Thanks again :slight_smile:

I just guessed the position of the last column - not ideal I know!

Like I say I don’t understand it 100%- if I do a number between 560 - 564 it works, anything else seems to crop the content.

So basically there was no “calculation” on my part - I need to take a further look at the PDF to see if there is anything beyond “heuristics” here to figure it out.

Having said all this, more importantly, why should PyMuPDF seemingly ignore this last column? Feels a bit weird to me! @HaraldLieder

Hi Ana,
welcome here!
Here is a working script. The approach is based on the following insights:

  1. The parameters vertical_lines / horizontal_lines are always somewhat problematic, because they will cause the Finder to cease its own effort completely - see the documentation.
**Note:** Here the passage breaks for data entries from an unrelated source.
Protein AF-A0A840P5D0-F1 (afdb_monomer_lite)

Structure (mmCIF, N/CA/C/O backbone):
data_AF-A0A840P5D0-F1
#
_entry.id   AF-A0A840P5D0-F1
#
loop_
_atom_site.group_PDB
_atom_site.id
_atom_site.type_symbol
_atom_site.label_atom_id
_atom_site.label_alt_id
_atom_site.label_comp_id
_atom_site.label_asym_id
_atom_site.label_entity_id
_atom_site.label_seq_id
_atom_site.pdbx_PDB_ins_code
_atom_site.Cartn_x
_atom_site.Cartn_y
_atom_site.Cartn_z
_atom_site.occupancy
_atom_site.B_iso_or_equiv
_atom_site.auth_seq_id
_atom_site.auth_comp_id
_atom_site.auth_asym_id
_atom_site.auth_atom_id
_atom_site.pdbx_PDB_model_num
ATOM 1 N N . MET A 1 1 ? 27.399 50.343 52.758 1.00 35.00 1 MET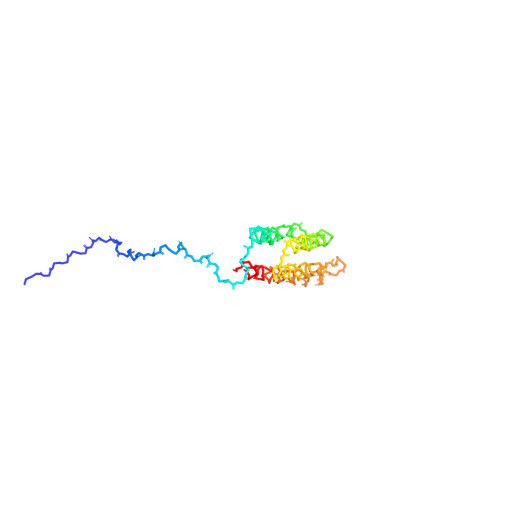 A N 1
ATOM 2 C CA . MET A 1 1 ? 27.866 48.964 53.049 1.00 35.00 1 MET A CA 1
ATOM 3 C C . MET A 1 1 ? 26.645 48.058 52.918 1.00 35.00 1 MET A C 1
ATOM 5 O O . MET A 1 1 ? 25.639 48.415 53.496 1.00 35.00 1 MET A O 1
ATOM 9 N N . LYS A 1 2 ? 26.582 46.954 52.173 1.00 38.88 2 LYS A N 1
ATOM 10 C CA . LYS A 1 2 ? 27.579 46.164 51.452 1.00 38.88 2 LYS A CA 1
ATOM 11 C C . LYS A 1 2 ? 26.801 45.320 50.426 1.00 38.88 2 LYS A C 1
ATOM 13 O O . LYS A 1 2 ? 25.866 44.622 50.799 1.00 38.88 2 LYS A O 1
ATOM 18 N N . VAL A 1 3 ? 27.164 45.439 49.151 1.00 43.75 3 VAL A N 1
ATOM 19 C CA . VAL A 1 3 ? 26.729 44.541 48.071 1.00 43.75 3 VAL A CA 1
ATOM 20 C C . VAL A 1 3 ? 27.348 43.170 48.353 1.00 43.75 3 VAL A C 1
ATOM 22 O O . VAL A 1 3 ? 28.548 43.091 48.614 1.00 43.75 3 VAL A O 1
ATOM 25 N N . GLY A 1 4 ? 26.534 42.116 48.361 1.00 42.16 4 GLY A N 1
ATOM 26 C CA . GLY A 1 4 ? 26.958 40.749 48.659 1.00 42.16 4 GLY A CA 1
ATOM 27 C C . GLY A 1 4 ? 26.400 39.771 47.638 1.00 42.16 4 GLY A C 1
ATOM 28 O O . GLY A 1 4 ? 25.351 39.174 47.854 1.00 42.16 4 GLY A O 1
ATOM 29 N N . SER A 1 5 ? 27.113 39.639 46.523 1.00 44.28 5 SER A N 1
ATOM 30 C CA . SER A 1 5 ? 26.916 38.611 45.507 1.00 44.28 5 SER A CA 1
ATOM 31 C C . SER A 1 5 ? 27.175 37.216 46.083 1.00 44.28 5 SER A C 1
ATOM 33 O O . SER A 1 5 ? 28.302 36.916 46.465 1.00 44.28 5 SER A O 1
ATOM 35 N N . TYR A 1 6 ? 26.168 36.343 46.046 1.00 45.75 6 TYR A N 1
ATOM 36 C CA . TYR A 1 6 ? 26.364 34.896 45.946 1.00 45.75 6 TYR A CA 1
ATOM 37 C C . TYR A 1 6 ? 25.825 34.445 44.593 1.00 45.75 6 TYR A C 1
ATOM 39 O O . TYR A 1 6 ? 24.658 34.111 44.411 1.00 45.75 6 TYR A O 1
ATOM 47 N N . MET A 1 7 ? 26.724 34.526 43.618 1.00 52.38 7 MET A N 1
ATOM 48 C CA . MET A 1 7 ? 26.675 33.736 42.401 1.00 52.38 7 MET A CA 1
ATOM 49 C C . MET A 1 7 ? 27.012 32.284 42.777 1.00 52.38 7 MET A C 1
ATOM 51 O O . MET A 1 7 ? 27.729 32.063 43.750 1.00 52.38 7 MET A O 1
ATOM 55 N N . PHE A 1 8 ? 26.541 31.337 41.967 1.00 42.75 8 PHE A N 1
ATOM 56 C CA . PHE A 1 8 ? 26.712 29.881 42.074 1.00 42.75 8 PHE A CA 1
ATOM 57 C C . PHE A 1 8 ? 25.713 29.156 42.972 1.00 42.75 8 PHE A C 1
ATOM 59 O O . PHE A 1 8 ? 25.961 28.872 44.139 1.00 42.75 8 PHE A O 1
ATOM 66 N N . SER A 1 9 ? 24.621 28.707 42.360 1.00 39.69 9 SER A N 1
ATOM 67 C CA . SER A 1 9 ? 24.473 27.289 41.990 1.00 39.69 9 SER A CA 1
ATOM 68 C C . SER A 1 9 ? 23.074 27.122 41.394 1.00 39.69 9 SER A C 1
ATOM 70 O O . SER A 1 9 ? 22.071 27.231 42.081 1.00 39.69 9 SER A O 1
ATOM 72 N N . VAL A 1 10 ? 22.975 27.088 40.067 1.00 39.53 10 VAL A N 1
ATOM 73 C CA . VAL A 1 10 ? 22.841 25.802 39.368 1.00 39.53 10 VAL A CA 1
ATOM 74 C C . VAL A 1 10 ? 21.425 25.254 39.567 1.00 39.53 10 VAL A C 1
ATOM 76 O O . VAL A 1 10 ? 21.094 24.635 40.566 1.00 39.53 10 VAL A O 1
ATOM 79 N N . LEU A 1 11 ? 20.646 25.468 38.507 1.00 50.62 11 LEU A N 1
ATOM 80 C CA . LEU A 1 11 ? 19.597 24.585 38.019 1.00 50.62 11 LEU A CA 1
ATOM 81 C C . LEU A 1 11 ? 18.282 24.453 38.807 1.00 50.62 11 LEU A C 1
ATOM 83 O O . LEU A 1 11 ? 18.202 24.170 39.992 1.00 50.62 11 LEU A O 1
ATOM 87 N N . SER A 1 12 ? 17.222 24.453 37.999 1.00 49.06 12 SER A N 1
ATOM 88 C CA . SER A 1 12 ? 16.094 23.545 38.188 1.00 49.06 12 SER A CA 1
ATOM 89 C C . SER A 1 12 ? 15.058 23.926 39.244 1.00 49.06 12 SER A C 1
ATOM 91 O O . SER A 1 12 ? 14.796 23.184 40.185 1.00 49.06 12 SER A O 1
ATOM 93 N N . ARG A 1 13 ? 14.345 25.031 39.006 1.00 45.28 13 ARG A N 1
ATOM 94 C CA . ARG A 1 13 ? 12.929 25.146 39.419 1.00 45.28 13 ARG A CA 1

It is almost always better to add any known information (lines and rectangles) vie parameters add_lines/add_boxes.
  2. Never worry about adding potentially redundant information: it will be swallowed by the Finder.
  3. This case has a few complications:
    • Text under the gray left rectangle has no line separators, so the finder assumes this is one single, multi-line cell. We address this by making the existing horizontal line drawings longer.
    • Those weird “|” things are no characters, but too short vertical lines :smirking_face:. Once understood, we can extend them too to the top and bottom.
  4. The good thing of this case is that the table bbox is correctly determined regardless. So we make two rounds of table finding: one for getting the table bbox, and another one with now enriched gridline information.
    test.py (904 Bytes)

Hope it helps!

1 Like

Hello Harald,

That script worked perfectly, thank you a lot for that and the clear explanation!

All is working now with the strategy @HaraldLieder provided. Thank you a lot for taking the time to look this up and trying to help.

Glad I could help! Enjoy PyMuPDF!

1 Like